Dramma per musica en trois actes

Musique de Georg Friedrich Haendel

Livret anonyme adapté de Ginevra, Principessa di Scozzia d’Antonio Salvi d’après Orlando furioso de Ludovico Ariosto

Création à Londres, Covent Garden, le 8 janvier 1735

Détails

Mise en scène

Robert Carsen

Lumières

Peter van Praet

Décors et costumes

Luis F. Carvalho

Chorégraphie

Nicolas Paul

 

Ariodante

Emily D’Angelo

Ginevra

Olga Kulchynska

Polinesso

Christophe Dumaux

Dalinda

Tamara Banjesevic

Il Re di Scozia

Matthew Brook

Lurcanio

Eric Ferring

Odoardo

Enrico Casari

 

Chef de chœur

Alessandro Di Stefano

Chœurs de l’Opéra national de Paris

The English Concert

Direction musicale

Harry Bicket

Paris, Palais Garnier, le dimanche 7 mai 2023, 19h

À l’issue de la première d’Ariodante donnée en version concert pour cause de grève, notre confrère se demandait si la mise en scène pourrait insuffler énergie et dramatisme à cette nouvelle production de l’Opéra de Paris. Force est de constater que l’approche de Robert Carsen était le chainon manquant d’une soirée réussie !

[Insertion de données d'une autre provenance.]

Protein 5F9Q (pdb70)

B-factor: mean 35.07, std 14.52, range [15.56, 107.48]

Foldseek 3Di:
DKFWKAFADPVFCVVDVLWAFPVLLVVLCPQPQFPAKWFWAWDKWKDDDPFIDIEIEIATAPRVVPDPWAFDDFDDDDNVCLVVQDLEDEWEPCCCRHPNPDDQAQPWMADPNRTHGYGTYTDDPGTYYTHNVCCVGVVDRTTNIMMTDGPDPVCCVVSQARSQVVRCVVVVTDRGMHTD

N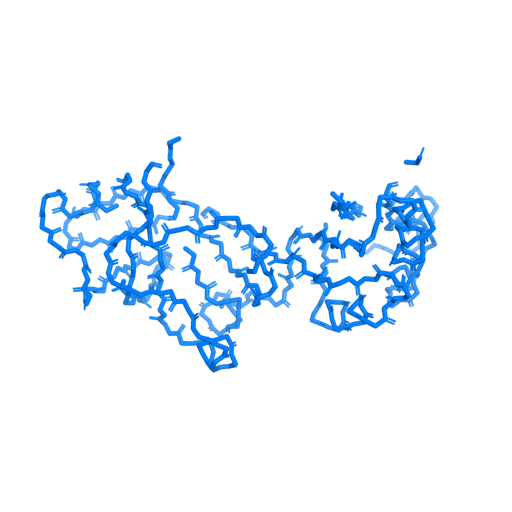earest PDB structures (foldseek):
  5f9q-assembly1_A  TM=1.002E+00  e=6.510E-38  Bacillus amyloliquefaciens
  3ftj-assembly1_A  TM=8.272E-01  e=1.492E-13  Aggregatibacter actinomycetemcomitans
  5c59-assembly4_D  TM=5.431E-01  e=1.310E-11  Escherichia coli 536
  5lj7-assembly1_B  TM=6.815E-01  e=2.067E-10  Aggregatibacter actinomycetemcomitans
  5c59-assembly6_F  TM=6.128E-01  e=1.929E-08  Escherichia coli 536

Secondary structure (DSSP, 8-state):
-EEEEB---HHHHTT----B-HHHHHHHHTSTTEEEEEEEEEE--EEETTEEE---EEEE-TT---S---EEEE-PPPHHHHHHT-SEEEE----HHHHTTS--TTPEEEETTEEEEEEEEE-------EE---TTTT---SBSEEEEEESSGGGHHHHHHHHHHHHHHHHT-SS-SB--

Structure (mmCIF, N/CA/C/O backbone):
data_5F9Q
#
_entry.id   5F9Q
#
_cell.length_a   44.169
_cell.length_b   46.147
_cell.length_c   87.543
_cell.angle_alpha   90.00
_cell.angle_beta   90.00
_cell.angle_gamma   90.00
#
_symmetry.space_group_name_H-M   'P 21 21 21'
#
loop_
_entity.id
_entity.type
_entity.pdbx_description
1 polymer 'Macrolide export ATP-binding/permease protein YknZ'
2 water water
#
loop_
_atom_site.group_PDB
_atom_site.id
_atom_site.type_symbol
_atom_site.label_atom_id
_atom_site.label_alt_id
_atom_site.label_comp_id
_atom_site.label_asym_id
_atom_site.label_entity_id
_atom_site.label_seq_id
_atom_site.pdbx_PDB_ins_code
_atom_site.Cartn_x
_atom_site.Cartn_y
_atom_site.Cartn_z
_atom_site.occupancy
_atom_site.B_iso_or_equiv
_atom_site.auth_seq_id
_atom_site.auth_comp_id
_atom_site.auth_asym_id
_atom_site.auth_atom_id
_atom_site.pdbx_PDB_model_num
ATOM 1 N N . ASN A 1 1 ? 43.013 7.734 20.867 1.00 41.40 16 ASN A N 1
ATOM 2 C CA . ASN A 1 1 ? 43.619 8.633 21.837 1.00 38.12 16 ASN A CA 1
ATOM 3 C C . ASN A 1 1 ? 42.656 9.683 22.321 1.00 35.23 16 ASN A C 1
ATOM 4 O O . ASN A 1 1 ? 43.039 10.810 22.557 1.00 31.86 16 ASN A O 1
ATOM 9 N N . THR A 1 2 ? 41.399 9.317 22.449 1.00 28.39 17 THR A N 1
ATOM 10 C CA . THR A 1 2 ? 40.429 10.217 23.008 1.00 34.84 17 THR A CA 1
ATOM 11 C C . THR A 1 2 ? 39.936 9.640 24.320 1.00 36.31 17 THR A C 1
ATOM 12 O O . THR A 1 2 ? 39.936 8.427 24.487 1.00 35.13 17 THR A O 1
ATOM 16 N N . ILE A 1 3 ? 39.524 10.482 25.262 1.00 31.45 18 ILE A N 1
ATOM 17 C CA . ILE A 1 3 ? 38.851 9.929 26.421 1.00 27.70 18 ILE A CA 1
ATOM 18 C C . ILE A 1 3 ? 37.699 10.823 26.814 1.00 24.88 18 ILE A C 1
ATOM 19 O O . ILE A 1 3 ? 37.790 12.041 26.759 1.00 27.78 18 ILE A O 1
ATOM 24 N N . GLU A 1 4 ? 36.574 10.199 27.129 1.00 21.13 19 GLU A N 1
ATOM 25 C CA . GLU A 1 4 ? 35.383 10.942 27.444 1.00 20.31 19 GLU A CA 1
ATOM 26 C C . GLU A 1 4 ? 35.335 11.305 28.927 1.00 18.95 19 GLU A C 1
ATOM 27 O O . GLU A 1 4 ? 35.809 10.558 29.792 1.00 21.46 19 GLU A O 1
ATOM 33 N N . LEU A 1 5 ? 34.731 12.452 29.202 1.00 18.10 20 LEU A N 1
ATOM 34 C CA . LEU A 1 5 ? 34.548 12.932 30.552 1.00 19.29 20 LEU A CA 1
ATOM 35 C C . LEU A 1 5 ? 33.075 12.772 30.895 1.00 23.83 20 LEU A C 1
ATOM 36 O O . LEU A 1 5 ? 32.230 12.985 30.050 1.00 24.22 20 LEU A O 1
ATOM 41 N N . PHE A 1 6 ? 32.775 12.351 32.114 1.00 20.85 21 PHE A N 1
ATOM 42 C CA . PHE A 1 6 ? 31.398 12.137 32.514 1.00 20.39 21 PHE A CA 1
ATOM 43 C C . PHE A 1 6 ? 31.140 12.899 33.780 1.00 24.48 21 PHE A C 1
ATOM 44 O O . PHE A 1 6 ? 32.061 13.245 34.498 1.00 23.70 21 PHE A O 1
ATOM 52 N N . TYR A 1 7 ? 29.874 13.124 34.075 1.00 33.07 22 TYR A N 1
ATOM 53 C CA . TYR A 1 7 ? 29.502 13.810 35.294 1.00 30.58 22 TYR A CA 1
ATOM 54 C C . TYR A 1 7 ? 28.629 12.900 36.147 1.00 34.06 22 TYR A C 1
ATOM 55 O O . TYR A 1 7 ? 27.464 12.708 35.810 1.00 33.30 22 TYR A O 1
ATOM 72 N N . PRO A 1 9 ? 27.858 12.746 40.168 1.00 36.79 24 PRO A N 1
ATOM 73 C CA . PRO A 1 9 ? 28.060 13.222 41.540 1.00 39.96 24 PRO A CA 1
ATOM 74 C C . PRO A 1 9 ? 27.801 12.118 42.558 1.00 42.99 24 PRO A C 1
ATOM 75 O O . PRO A 1 9 ? 26.848 11.353 42.385 1.00 40.12 24 PRO A O 1
ATOM 79 N N . SER A 1 10 ? 28.646 12.033 43.587 1.00 45.51 25 SER A N 1
ATOM 80 C CA . SER A 1 10 ? 28.433 11.083 44.681 1.00 42.44 25 SER A CA 1
ATOM 81 C C . SER A 1 10 ? 27.344 11.585 45.624 1.00 44.03 25 SER A C 1
ATOM 82 O O . SER A 1 10 ? 26.848 12.704 45.478 1.00 42.78 25 SER A O 1
ATOM 85 N N . ASP A 1 11 ? 26.963 10.755 46.585 1.00 45.56 26 ASP A N 1
ATOM 86 C CA . ASP A 1 11 ? 25.980 11.161 47.579 1.00 50.32 26 ASP A CA 1
ATOM 87 C C . ASP A 1 11 ? 26.545 12.306 48.416 1.00 45.97 26 ASP A C 1
ATOM 88 O O . ASP A 1 11 ? 25.831 13.250 48.767 1.00 40.09 26 ASP A O 1
ATOM 93 N N . GLU A 1 12 ? 27.837 12.210 48.719 1.00 51.07 27 GLU A N 1
ATOM 94 C CA . GLU A 1 12 ? 28.560 13.277 49.394 1.00 56.81 27 GLU A CA 1
ATOM 95 C C . GLU A 1 12 ? 28.518 14.558 48.565 1.00 57.49 27 GLU A C 1
ATOM 96 O O . GLU A 1 12 ? 28.580 15.661 49.109 1.00 54.19 27 GLU A O 1
ATOM 102 N N . GLU A 1 13 ? 28.400 14.402 47.248 1.00 60.43 28 GLU A N 1
ATOM 103 C CA . GLU A 1 13 ? 28.371 15.541 46.336 1.00 61.03 28 GLU A CA 1
ATOM 104 C C . GLU A 1 13 ? 26.954 16.129 46.189 1.00 59.90 28 GLU A C 1
ATOM 105 O O . GLU A 1 13 ? 26.769 17.349 46.187 1.00 54.97 28 GLU A O 1
ATOM 111 N N . LEU A 1 14 ? 25.958 15.253 46.083 1.00 57.96 29 LEU A N 1
ATOM 112 C CA . LEU A 1 14 ? 24.573 15.674 45.890 1.00 59.95 29 LEU A CA 1
ATOM 113 C C . LEU A 1 14 ? 23.988 16.381 47.121 1.00 62.48 29 LEU A C 1
ATOM 114 O O . LEU A 1 14 ? 23.256 17.368 46.984 1.00 61.80 29 LEU A O 1
ATOM 119 N N . THR A 1 15 ?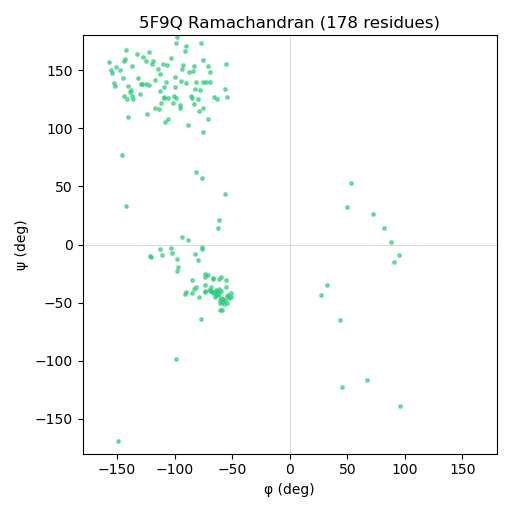 24.306 15.884 48.318 1.00 62.79 30 THR A N 1
ATOM 120 C CA . THR A 1 15 ? 23.773 16.467 49.557 1.00 66.18 30 THR A CA 1
ATOM 121 C C . THR A 1 15 ? 24.474 17.782 49.925 1.00 65.14 30 THR A C 1
ATOM 122 O O . THR A 1 15 ? 24.108 18.445 50.901 1.00 60.44 30 THR A O 1
ATOM 126 N N . ALA A 1 16 ? 25.482 18.154 49.143 1.00 69.83 31 ALA A N 1
ATOM 127 C CA . ALA A 1 16 ? 26.102 19.462 49.290 1.00 70.68 31 ALA A CA 1
ATOM 128 C C . ALA A 1 16 ? 25.514 20.454 48.287 1.00 73.19 31 ALA A C 1
ATOM 129 O O . ALA A 1 16 ? 25.616 21.664 48.492 1.00 74.66 31 ALA A O 1
ATOM 131 N N . ASN A 1 17 ? 24.882 19.938 47.225 1.00 82.37 32 ASN A N 1
ATOM 132 C CA . ASN A 1 17 ? 24.408 20.767 46.103 1.00 83.33 32 ASN A CA 1
ATOM 133 C C . ASN A 1 17 ? 23.106 20.323 45.410 1.00 83.52 32 ASN A C 1
ATOM 134 O O . ASN A 1 17 ? 23.149 19.758 44.311 1.00 82.70 32 ASN A O 1
ATOM 139 N N . PRO A 1 18 ? 21.944 20.584 46.036 1.00 78.09 33 PRO A N 1
ATOM 140 C CA . PRO A 1 18 ? 20.679 20.383 45.314 1.00 78.57 33 PRO A CA 1
ATOM 141 C C . PRO A 1 18 ? 20.398 21.492 44.285 1.00 78.43 33 PRO A C 1
ATOM 142 O O . PRO A 1 18 ? 20.698 21.364 43.090 1.00 76.56 33 PRO A O 1
ATOM 146 N N . ALA A 1 24 ? 24.618 16.049 33.514 1.00 59.64 39 ALA A N 1
ATOM 147 C CA . ALA A 1 24 ? 25.854 16.199 32.744 1.00 58.78 39 ALA A CA 1
ATOM 148 C C . ALA A 1 24 ? 25.900 17.546 32.035 1.00 53.59 39 ALA A C 1
ATOM 149 O O . ALA A 1 24 ? 25.194 17.782 31.050 1.00 56.94 39 ALA A O 1
ATOM 151 N N . SER A 1 25 ? 26.751 18.424 32.541 1.00 32.29 40 SER A N 1
ATOM 152 C CA . SER A 1 25 ? 26.810 19.771 32.042 1.00 35.76 40 SER A CA 1
ATOM 153 C C . SER A 1 25 ? 28.264 20.191 31.890 1.00 31.67 40 SER A C 1
ATOM 154 O O . SER A 1 25 ? 29.049 20.038 32.819 1.00 30.36 40 SER A O 1
ATOM 157 N N . PHE A 1 26 ? 28.629 20.689 30.715 1.00 26.10 41 PHE A N 1
ATOM 158 C CA . PHE A 1 26 ? 29.968 21.247 30.515 1.00 23.66 41 PHE A CA 1
ATOM 159 C C . PHE A 1 26 ? 29.788 22.602 29.875 1.00 26.62 41 PHE A C 1
ATOM 160 O O . PHE A 1 26 ? 29.064 22.721 28.895 1.00 27.18 41 PHE A O 1
ATOM 168 N N . THR A 1 27 ? 30.431 23.619 30.440 1.00 30.57 42 THR A N 1
ATOM 169 C CA . THR A 1 27 ? 30.260 25.006 29.999 1.00 27.26 42 THR A CA 1
ATOM 170 C C . THR A 1 27 ? 31.269 25.372 28.920 1.00 29.10 42 THR A C 1
ATOM 171 O O . THR A 1 27 ? 32.202 24.620 28.664 1.00 28.78 42 THR A O 1
ATOM 175 N N . GLU A 1 28 ? 31.100 26.534 28.300 1.00 29.68 43 GLU A N 1
ATOM 176 C CA . GLU A 1 28 ? 32.111 27.044 27.380 1.00 33.60 43 GLU A CA 1
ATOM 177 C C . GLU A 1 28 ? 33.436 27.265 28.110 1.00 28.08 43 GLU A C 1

Cette mise en scène transpose l’action de l’Écosse médiévale au Royaume-Uni contemporain, situant le drame au sein de la famille Windsor dans leur résidence de Balmoral. Il faut remarquer que le livret porte peu de marque de son époque – si ce n’est le principe des duels, ce qui laisse toute sa place à un tout autre contexte historique. La transposition fonctionne à merveille. Le décor de Luis F. Carvalho est celui d’un immense château royal vert du sol au plafond et paré d’un élégant motif tartan. La scène alterne entre la chambre de Ginevra, son antichambre, le bureau du Roi, la cour du château et sa salle de réception et ce, de manière particulièrement fluide. Les costumes, modernes, font tout de même la part belle aux kilts à la fois somptueux et réalistes.

©Agathe Poupeney

Le metteur en scène multiplie les clins d’œil à la famille royale contemporaine. Ce que les personnages apprennent en principe par lettre, ils l’apprennent ici via la presse à scandale. Les paparazzi harcèlent le Roi et Ginevra, créant parfois d’effroyables tableaux rappelant indéniablement le harcèlement dont Lady Di était victime. Partant de cette idée, le thème de la chasse devient une métaphore structurante : alors que Balmoral est le lieu de chasse privilégié de la famille royale, Ariodante et Ginevra se verront pris en chasse à leur tour, tantôt par Polinesso, tantôt par les paparazzi, comme le soulignent les divers cerfs parsemant la mise en scène, d’abord en liberté puis empaillés dans le hall du château. On retrouve cette thématique durant l’une des scènes dansées, chorégraphiée par Nicolas Paul, lorsque le cauchemar de Ginevra en fait la proie d’une myriade de Polinesso.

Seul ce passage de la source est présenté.